Caching and parallelism

healthbR writes per-module Parquet files (when arrow is installed) and exposes per-module cache helpers (sim_cache_status(), sih_clear_cache(), …). Parallel downloads are opt-in via a future plan, so a single call can pull many UFs/months/years at once.

datasusr keeps the cache as raw .dbc files in a single configurable directory (default: a session-scoped subdirectory of tempdir()). Pruning is global rather than per-module:

datasus_cache_info()
datasus_cache_prune(older_than_days = 90)
datasus_cache_prune(max_size_bytes  = 5 * 1024^3)
datasus_cache_clear()

If you want a persistent cross-session cache, point cache_dir (or the DATASUSR_CACHE_DIR env var, or the datasusr.cache_dir option) at a directory of your choice, e.g. tools::R_user_dir("datasusr", "cache").

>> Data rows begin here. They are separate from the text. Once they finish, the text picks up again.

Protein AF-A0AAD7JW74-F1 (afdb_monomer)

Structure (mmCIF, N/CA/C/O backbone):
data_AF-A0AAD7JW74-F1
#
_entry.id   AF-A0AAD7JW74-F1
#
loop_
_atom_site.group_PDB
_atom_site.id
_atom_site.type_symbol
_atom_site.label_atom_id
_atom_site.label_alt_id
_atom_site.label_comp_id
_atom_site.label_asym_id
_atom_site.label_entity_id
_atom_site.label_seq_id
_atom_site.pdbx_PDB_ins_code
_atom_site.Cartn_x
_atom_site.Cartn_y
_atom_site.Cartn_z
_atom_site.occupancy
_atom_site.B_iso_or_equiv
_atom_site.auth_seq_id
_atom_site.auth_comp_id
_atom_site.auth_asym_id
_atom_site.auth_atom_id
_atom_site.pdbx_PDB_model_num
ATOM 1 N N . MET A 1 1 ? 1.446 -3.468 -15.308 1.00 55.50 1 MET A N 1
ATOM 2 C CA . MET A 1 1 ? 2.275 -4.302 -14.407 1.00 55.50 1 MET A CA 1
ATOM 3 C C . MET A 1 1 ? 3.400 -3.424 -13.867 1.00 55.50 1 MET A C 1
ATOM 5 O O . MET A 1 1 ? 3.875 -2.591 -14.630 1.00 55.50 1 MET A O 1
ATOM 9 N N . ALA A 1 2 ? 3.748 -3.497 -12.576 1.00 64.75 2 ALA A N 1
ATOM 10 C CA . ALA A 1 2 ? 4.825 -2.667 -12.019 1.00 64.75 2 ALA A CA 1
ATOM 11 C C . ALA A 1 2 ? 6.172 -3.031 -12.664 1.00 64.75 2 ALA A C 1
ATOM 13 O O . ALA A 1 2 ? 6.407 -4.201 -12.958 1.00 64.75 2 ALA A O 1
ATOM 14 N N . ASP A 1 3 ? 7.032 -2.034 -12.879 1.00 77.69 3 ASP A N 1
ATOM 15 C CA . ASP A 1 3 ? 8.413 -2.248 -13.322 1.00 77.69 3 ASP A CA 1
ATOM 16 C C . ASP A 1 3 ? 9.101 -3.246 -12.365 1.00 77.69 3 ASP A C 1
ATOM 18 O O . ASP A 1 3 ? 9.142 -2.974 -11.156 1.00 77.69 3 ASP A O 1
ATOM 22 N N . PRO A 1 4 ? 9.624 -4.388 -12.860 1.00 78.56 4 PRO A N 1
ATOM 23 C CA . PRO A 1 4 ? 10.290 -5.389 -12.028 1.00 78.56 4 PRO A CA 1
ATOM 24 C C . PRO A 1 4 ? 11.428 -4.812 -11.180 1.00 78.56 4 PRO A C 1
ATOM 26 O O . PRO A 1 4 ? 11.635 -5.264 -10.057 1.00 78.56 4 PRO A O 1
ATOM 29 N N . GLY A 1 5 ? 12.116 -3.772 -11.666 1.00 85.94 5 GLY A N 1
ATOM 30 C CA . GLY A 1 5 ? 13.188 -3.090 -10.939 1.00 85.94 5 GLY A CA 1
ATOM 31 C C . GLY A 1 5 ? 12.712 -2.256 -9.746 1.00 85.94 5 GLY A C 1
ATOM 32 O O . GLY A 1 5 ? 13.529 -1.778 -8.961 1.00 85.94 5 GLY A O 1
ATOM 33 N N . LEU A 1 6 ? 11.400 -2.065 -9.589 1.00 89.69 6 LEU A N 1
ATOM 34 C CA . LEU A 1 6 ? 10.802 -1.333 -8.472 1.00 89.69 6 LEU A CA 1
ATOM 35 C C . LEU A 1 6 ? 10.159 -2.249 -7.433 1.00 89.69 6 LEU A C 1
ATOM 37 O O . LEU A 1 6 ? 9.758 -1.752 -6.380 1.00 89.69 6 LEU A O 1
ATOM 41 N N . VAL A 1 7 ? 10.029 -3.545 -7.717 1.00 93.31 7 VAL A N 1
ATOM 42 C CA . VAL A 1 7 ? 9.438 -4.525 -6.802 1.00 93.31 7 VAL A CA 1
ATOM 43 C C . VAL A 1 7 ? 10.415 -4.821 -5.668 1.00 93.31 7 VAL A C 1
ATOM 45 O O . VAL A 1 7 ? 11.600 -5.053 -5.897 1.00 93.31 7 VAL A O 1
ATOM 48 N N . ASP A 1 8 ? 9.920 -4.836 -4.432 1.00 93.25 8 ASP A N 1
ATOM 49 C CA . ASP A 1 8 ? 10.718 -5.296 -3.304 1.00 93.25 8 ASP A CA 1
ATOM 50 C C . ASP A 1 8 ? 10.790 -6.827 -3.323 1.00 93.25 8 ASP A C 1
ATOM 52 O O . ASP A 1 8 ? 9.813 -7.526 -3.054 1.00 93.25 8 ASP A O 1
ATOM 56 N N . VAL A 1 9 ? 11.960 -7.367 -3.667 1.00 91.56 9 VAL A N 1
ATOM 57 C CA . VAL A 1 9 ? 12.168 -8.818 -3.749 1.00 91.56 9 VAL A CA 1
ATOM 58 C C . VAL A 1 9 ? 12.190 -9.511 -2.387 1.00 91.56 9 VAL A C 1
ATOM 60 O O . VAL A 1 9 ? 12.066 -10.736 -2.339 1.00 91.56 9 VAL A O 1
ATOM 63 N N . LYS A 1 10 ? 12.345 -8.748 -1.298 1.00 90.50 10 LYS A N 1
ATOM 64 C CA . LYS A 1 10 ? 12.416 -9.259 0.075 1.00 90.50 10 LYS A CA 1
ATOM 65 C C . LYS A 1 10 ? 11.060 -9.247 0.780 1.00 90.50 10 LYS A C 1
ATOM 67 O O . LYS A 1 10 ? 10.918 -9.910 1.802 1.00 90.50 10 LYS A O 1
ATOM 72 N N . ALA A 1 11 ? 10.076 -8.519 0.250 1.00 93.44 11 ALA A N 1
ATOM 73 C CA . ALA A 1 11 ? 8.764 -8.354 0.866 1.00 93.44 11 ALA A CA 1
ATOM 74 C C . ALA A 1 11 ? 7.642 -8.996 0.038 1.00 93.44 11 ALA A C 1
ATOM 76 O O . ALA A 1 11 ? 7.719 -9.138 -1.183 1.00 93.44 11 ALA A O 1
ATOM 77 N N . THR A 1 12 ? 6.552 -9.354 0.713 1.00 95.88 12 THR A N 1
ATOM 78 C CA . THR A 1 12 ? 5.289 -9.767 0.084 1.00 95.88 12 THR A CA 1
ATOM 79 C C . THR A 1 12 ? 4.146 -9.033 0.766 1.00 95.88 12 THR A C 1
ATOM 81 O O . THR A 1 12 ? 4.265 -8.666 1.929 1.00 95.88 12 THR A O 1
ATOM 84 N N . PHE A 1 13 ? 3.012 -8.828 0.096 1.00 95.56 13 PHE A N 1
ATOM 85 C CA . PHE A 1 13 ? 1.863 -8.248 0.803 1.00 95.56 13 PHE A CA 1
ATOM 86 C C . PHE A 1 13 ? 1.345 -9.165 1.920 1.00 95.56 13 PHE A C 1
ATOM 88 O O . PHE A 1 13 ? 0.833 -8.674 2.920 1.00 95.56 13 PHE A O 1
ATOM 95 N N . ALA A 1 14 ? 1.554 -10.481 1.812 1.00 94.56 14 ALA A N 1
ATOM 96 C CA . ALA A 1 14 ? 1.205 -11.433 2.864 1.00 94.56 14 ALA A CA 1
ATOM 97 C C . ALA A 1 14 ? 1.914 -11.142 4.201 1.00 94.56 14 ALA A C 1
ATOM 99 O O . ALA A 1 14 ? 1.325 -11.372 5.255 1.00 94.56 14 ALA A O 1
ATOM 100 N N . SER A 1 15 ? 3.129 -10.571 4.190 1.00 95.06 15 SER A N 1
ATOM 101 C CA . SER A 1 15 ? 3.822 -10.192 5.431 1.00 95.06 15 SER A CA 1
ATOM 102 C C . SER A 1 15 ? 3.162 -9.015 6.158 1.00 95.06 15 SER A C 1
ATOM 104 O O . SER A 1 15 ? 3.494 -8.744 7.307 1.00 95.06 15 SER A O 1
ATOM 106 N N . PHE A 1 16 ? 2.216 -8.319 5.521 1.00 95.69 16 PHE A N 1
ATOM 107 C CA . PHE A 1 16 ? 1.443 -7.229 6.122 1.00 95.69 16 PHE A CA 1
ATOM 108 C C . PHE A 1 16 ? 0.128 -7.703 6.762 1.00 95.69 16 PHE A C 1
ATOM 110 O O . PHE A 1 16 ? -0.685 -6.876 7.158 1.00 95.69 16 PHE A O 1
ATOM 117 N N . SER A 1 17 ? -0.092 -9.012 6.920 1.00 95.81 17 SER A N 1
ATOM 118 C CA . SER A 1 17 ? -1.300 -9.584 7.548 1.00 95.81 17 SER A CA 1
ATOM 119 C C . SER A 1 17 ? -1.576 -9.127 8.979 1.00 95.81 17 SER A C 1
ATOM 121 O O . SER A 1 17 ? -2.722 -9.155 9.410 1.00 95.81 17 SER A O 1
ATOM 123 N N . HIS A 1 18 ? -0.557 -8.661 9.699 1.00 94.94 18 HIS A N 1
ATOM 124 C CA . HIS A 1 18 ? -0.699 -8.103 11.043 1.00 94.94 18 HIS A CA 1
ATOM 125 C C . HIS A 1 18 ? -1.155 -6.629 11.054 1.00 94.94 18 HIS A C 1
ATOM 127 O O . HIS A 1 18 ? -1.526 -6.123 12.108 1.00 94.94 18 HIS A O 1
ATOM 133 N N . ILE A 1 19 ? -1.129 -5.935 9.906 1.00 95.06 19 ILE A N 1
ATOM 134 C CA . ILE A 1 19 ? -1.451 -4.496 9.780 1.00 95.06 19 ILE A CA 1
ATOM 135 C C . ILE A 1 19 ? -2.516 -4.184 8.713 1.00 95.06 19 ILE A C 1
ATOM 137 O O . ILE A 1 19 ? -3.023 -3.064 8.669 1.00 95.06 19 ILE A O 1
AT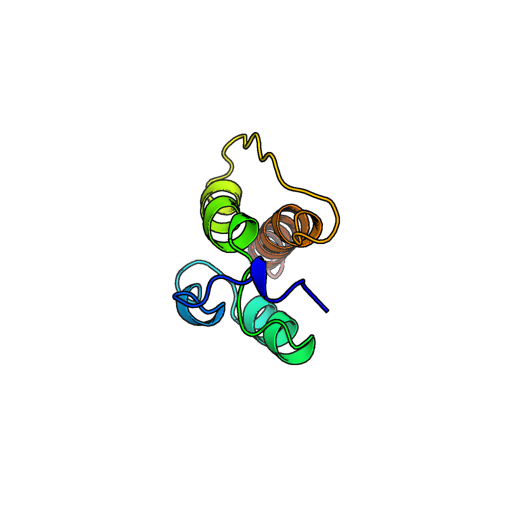OM 141 N N . LEU A 1 20 ? -2.882 -5.146 7.860 1.00 96.25 20 LEU A N 1
ATOM 142 C CA . LEU A 1 20 ? -3.896 -4.999 6.812 1.00 96.25 20 LEU A CA 1
ATOM 143 C C . LEU A 1 20 ? -5.036 -6.004 6.983 1.00 96.25 20 LEU A C 1
ATOM 145 O O . LEU A 1 20 ? -4.815 -7.164 7.322 1.00 96.25 20 LEU A O 1
ATOM 149 N N . ASP A 1 21 ? -6.259 -5.563 6.683 1.00 96.38 21 ASP A N 1
ATOM 150 C CA . ASP A 1 21 ? -7.444 -6.422 6.642 1.00 96.38 21 ASP A CA 1
ATOM 151 C C . ASP A 1 21 ? -7.288 -7.508 5.561 1.00 96.38 21 ASP A C 1
ATOM 153 O O . ASP A 1 21 ? -6.813 -7.259 4.446 1.00 96.38 21 ASP A O 1
ATOM 157 N N . THR A 1 22 ? -7.715 -8.731 5.876 1.00 95.69 22 THR A N 1
ATOM 158 C CA . THR A 1 22 ? -7.580 -9.899 4.991 1.00 95.69 22 THR A CA 1
ATOM 159 C C . THR A 1 22 ? -8.283 -9.712 3.648 1.00 95.69 22 THR A C 1
ATOM 161 O O . THR A 1 22 ? -7.817 -10.238 2.636 1.00 95.69 22 THR A O 1
ATOM 164 N N . ARG A 1 23 ? -9.358 -8.915 3.592 1.00 96.25 23 ARG A N 1
ATOM 165 C CA . ARG A 1 23 ? -10.052 -8.579 2.338 1.00 96.25 23 ARG A CA 1
ATOM 166 C C . ARG A 1 23 ? -9.181 -7.744 1.409 1.00 96.25 23 ARG A C 1
ATOM 168 O O . ARG A 1 23 ? -9.233 -7.942 0.199 1.00 96.25 23 ARG A O 1
ATOM 175 N N . ILE A 1 24 ? -8.361 -6.846 1.961 1.00 96.44 24 ILE A N 1
ATOM 176 C CA . ILE A 1 24 ? -7.400 -6.060 1.177 1.00 96.44 24 ILE A CA 1
ATOM 177 C C . ILE A 1 24 ? -6.316 -6.981 0.629 1.00 96.44 24 ILE A C 1
ATOM 179 O O . ILE A 1 24 ? -6.010 -6.914 -0.556 1.00 96.44 24 ILE A O 1
ATOM 183 N N . LEU A 1 25 ? -5.769 -7.871 1.460 1.00 96.69 25 LEU A N 1
ATOM 184 C CA . LEU A 1 25 ? -4.747 -8.825 1.020 1.00 96.69 25 LEU A CA 1
ATOM 185 C C . LEU A 1 25 ? -5.246 -9.739 -0.100 1.00 96.69 25 LEU A C 1
ATOM 187 O O . LEU A 1 25 ? -4.533 -9.950 -1.079 1.00 96.69 25 LEU A O 1
ATOM 191 N N . ARG A 1 26 ? -6.485 -10.229 0.011 1.00 96.00 26 ARG A N 1
ATOM 192 C CA . ARG A 1 26 ? -7.127 -11.018 -1.042 1.00 96.00 26 ARG A CA 1
ATOM 193 C C . ARG A 1 26 ? -7.291 -10.213 -2.329 1.00 96.00 26 ARG A C 1
ATOM 195 O O . ARG A 1 26 ? -6.860 -10.674 -3.375 1.00 96.00 26 ARG A O 1
ATOM 202 N N . ALA A 1 27 ? -7.813 -8.990 -2.243 1.00 95.94 27 ALA A N 1
ATOM 203 C CA . ALA A 1 27 ? -7.964 -8.128 -3.413 1.00 95.94 27 ALA A CA 1
ATOM 204 C C . ALA A 1 27 ? -6.618 -7.818 -4.093 1.00 95.94 27 ALA A C 1
ATOM 206 O O . ALA A 1 27 ? -6.532 -7.810 -5.316 1.00 95.94 27 ALA A O 1
ATOM 207 N N . LEU A 1 28 ? -5.548 -7.593 -3.321 1.00 95.06 28 LEU A N 1
ATOM 208 C CA . LEU A 1 28 ? -4.203 -7.403 -3.871 1.00 95.06 28 LEU A CA 1
ATOM 209 C C . LEU A 1 28 ? -3.711 -8.660 -4.602 1.00 95.06 28 LEU A C 1
ATOM 211 O O . LEU A 1 28 ? -3.156 -8.542 -5.692 1.00 95.06 28 LEU A O 1
ATOM 215 N N . ALA A 1 29 ? -3.951 -9.849 -4.045 1.00 93.81 29 ALA A N 1
ATOM 216 C CA . ALA A 1 29 ? -3.618 -11.111 -4.701 1.00 93.81 29 ALA A CA 1
ATOM 217 C C . ALA A 1 29 ? -4.420 -11.318 -6.000 1.00 93.81 29 ALA A C 1
ATOM 219 O O . ALA A 1 29 ? -3.821 -11.640 -7.025 1.00 93.81 29 ALA A O 1
ATOM 220 N N . ASP A 1 30 ? -5.729 -11.048 -5.985 1.00 94.81 30 ASP A N 1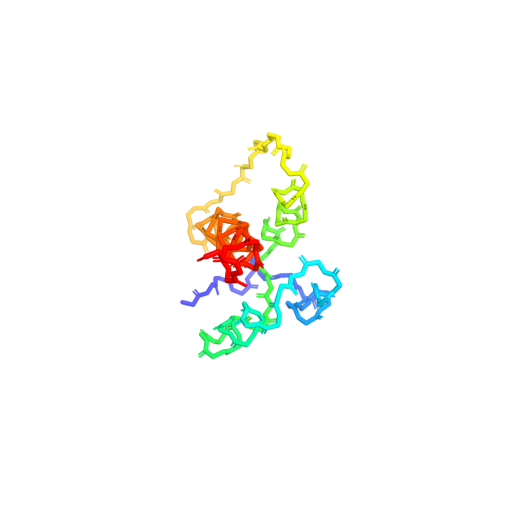
ATOM 221 C CA . ASP A 1 30 ? -6.620 -11.165 -7.150 1.00 94.81 30 ASP A CA 1
ATOM 222 C C . ASP A 1 30 ? -6.218 -10.196 -8.281 1.00 94.81 30 ASP A C 1
ATOM 224 O O . ASP A 1 30 ? -6.330 -10.516 -9.462 1.00 94.81 30 ASP A O 1
ATOM 228 N N . LEU A 1 31 ? -5.677 -9.025 -7.927 1.00 92.25 31 LEU A N 1
ATOM 229 C CA . LEU A 1 31 ? -5.113 -8.053 -8.872 1.00 92.25 31 LEU A CA 1
ATOM 230 C C . LEU A 1 31 ? -3.710 -8.434 -9.387 1.00 92.25 31 LEU A C 1
ATOM 232 O O . LEU A 1 31 ? -3.120 -7.694 -10.177 1.00 92.25 31 LEU A O 1
ATOM 236 N N . GLY A 1 32 ? -3.143 -9.555 -8.933 1.00 92.25 32 GLY A N 1
ATOM 237 C CA . GLY A 1 32 ? -1.785 -9.983 -9.272 1.00 92.25 32 GLY A CA 1
ATOM 238 C C . GLY A 1 32 ? -0.686 -9.173 -8.572 1.00 92.25 32 GLY A C 1
ATOM 239 O O . GLY A 1 32 ? 0.482 -9.235 -8.961 1.00 92.25 32 GLY A O 1
ATOM 240 N N . PHE A 1 33 ? -1.021 -8.410 -7.530 1.00 91.94 33 PHE A N 1
ATOM 241 C CA . PHE A 1 33 ? -0.068 -7.664 -6.709 1.00 91.94 33 PHE A CA 1
ATOM 242 C C . PHE A 1 33 ? 0.433 -8.537 -5.558 1.00 91.94 33 PHE A C 1
ATOM 244 O O . PHE A 1 33 ? 0.112 -8.315 -4.397 1.00 91.94 33 PHE A O 1
ATOM 251 N N . ALA A 1 34 ? 1.250 -9.543 -5.877 1.00 89.38 34 ALA A N 1
ATOM 252 C CA . ALA A 1 34 ? 1.842 -10.422 -4.865 1.00 89.38 34 ALA A CA 1
ATOM 253 C C . ALA A 1 34 ? 2.892 -9.701 -3.995 1.00 89.38 34 ALA A C 1
ATOM 255 O O . ALA A 1 34 ? 3.014 -9.952 -2.790 1.00 89.38 34 ALA A O 1
ATOM 256 N N . ARG A 1 35 ? 3.660 -8.790 -4.606 1.00 94.50 35 ARG A N 1
ATOM 257 C CA . ARG A 1 35 ? 4.764 -8.072 -3.963 1.00 94.50 35 ARG A CA 1
ATOM 258 C C . ARG A 1 35 ? 4.580 -6.559 -4.055 1.00 94.50 35 ARG A C 1
ATOM 260 O O . ARG A 1 35 ? 4.231 -6.068 -5.132 1.00 94.50 35 ARG A O 1
ATOM 267 N N . PRO A 1 36 ? 4.836 -5.819 -2.965 1.00 96.12 36 PRO A N 1
ATOM 268 C CA . PRO A 1 36 ? 4.838 -4.368 -3.009 1.00 96.12 36 PRO A CA 1
ATOM 269 C C . PRO A 1 36 ? 6.041 -3.849 -3.802 1.00 96.12 36 PRO A C 1
ATOM 271 O O . PRO A 1 36 ? 7.089 -4.490 -3.890 1.00 96.12 36 PRO A O 1
ATOM 274 N N . THR A 1 37 ? 5.923 -2.639 -4.338 1.00 95.88 37 THR A N 1
ATOM 275 C CA . THR A 1 37 ? 7.095 -1.871 -4.773 1.00 95.88 37 THR A CA 1
ATOM 276 C C . THR A 1 37 ? 7.868 -1.322 -3.573 1.00 95.88 37 THR A C 1
ATOM 278 O O . THR A 1 37 ? 7.320 -1.189 -2.480 1.00 95.88 37 THR A O 1
ATOM 281 N N . LEU A 1 38 ? 9.125 -0.919 -3.766 1.00 95.06 38 LEU A N 1
ATOM 282 C CA . LEU A 1 38 ? 9.970 -0.346 -2.709 1.00 95.06 38 LEU A CA 1
ATOM 283 C C . LEU A 1 38 ? 9.313 0.853 -2.001 1.00 95.06 38 LEU A C 1
ATOM 285 O O . LEU A 1 38 ? 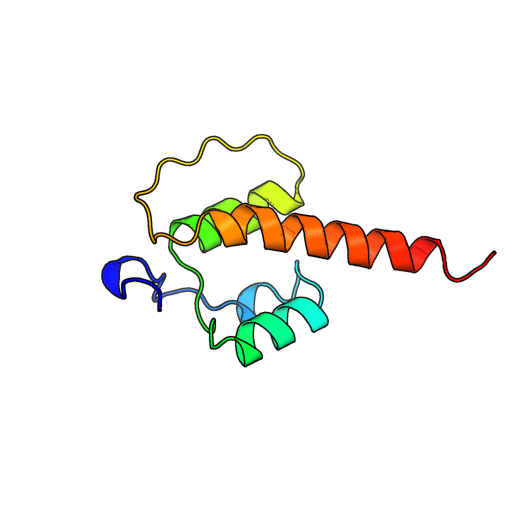9.442 1.012 -0.788 1.00 95.06 38 LEU A O 1
ATOM 289 N N . VAL A 1 39 ? 8.592 1.702 -2.746 1.00 95.31 39 VAL A N 1
ATOM 290 C CA . VAL A 1 39 ? 7.861 2.835 -2.151 1.00 95.31 39 VAL A CA 1
ATOM 291 C C . VAL A 1 39 ? 6.627 2.363 -1.383 1.00 95.31 39 VAL A C 1
ATOM 293 O O . VAL A 1 39 ? 6.338 2.909 -0.326 1.00 95.31 39 VAL A O 1
ATOM 296 N N . GLN A 1 40 ? 5.931 1.330 -1.863 1.00 96.06 40 GLN A N 1
ATOM 297 C CA . GLN A 1 40 ? 4.778 0.751 -1.173 1.00 96.06 40 GLN A CA 1
ATOM 298 C C . GLN A 1 40 ? 5.176 0.074 0.134 1.00 96.06 40 GLN A C 1
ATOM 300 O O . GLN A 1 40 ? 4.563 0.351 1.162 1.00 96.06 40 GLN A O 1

datasusr does not bundle a parallel-download abstraction, but datasus_list_files() returns a tibble of URLs that you can hand to curl::multi_download() or your own future_map() if you need parallel I/O.

Variable labelling

Neither datasusr nor base R itself attaches semantic labels to DATASUS variables. healthbR and microdatasus both do, with different styles:

healthbR: per-module *_variables() and *_dictionary() return tibbles describing each field and its categorical levels.
microdatasus: process_sim(), process_sinasc(), … rewrite the data frame in place with decoded values.

If you start in datasusr, you can join against the territorial tables to recover human-readable municipality / region names, but ICD codes, sex codes, race codes, etc. remain raw:

library(dplyr)
mun <- datasus_get_territory("tb_municip", cache_dir = tempdir())

df <- datasus_fetch(
  source = "SIM", file_type = "DO",
  year = 2022, uf = "PE",
  cache_dir = tempdir()
) |>
  left_join(
    select(mun, co_municip, ds_nome),
    by = c("codmunocor" = "co_municip")
  )

For analyses where labelled variables matter, prefer healthbR (or microdatasus’s process_*() family).

Composing the packages

The packages are not mutually exclusive. A common pattern:

Use healthbR as the default entry point for surveys and labelled DATASUS data.
Drop down to datasusr when you need fast custom reads of arbitrary DBC files, or when you want to navigate the FTP catalog directly (datasus_ftp_ls(), datasus_list_files(), datasus_docs_url()).
Reach for microdatasus::process_*() if you already rely on its labelling pipelines.

Summary

healthbR is the most complete and currently the most actively maintained option for Brazilian public health data in R, and is the recommended starting point for most users. datasusr is a focused DATASUS-FTP reader and catalog tool: it shines when you need fast, flexible, dependency-light I/O against raw DBC files, but it does not try to match healthbR’s scope.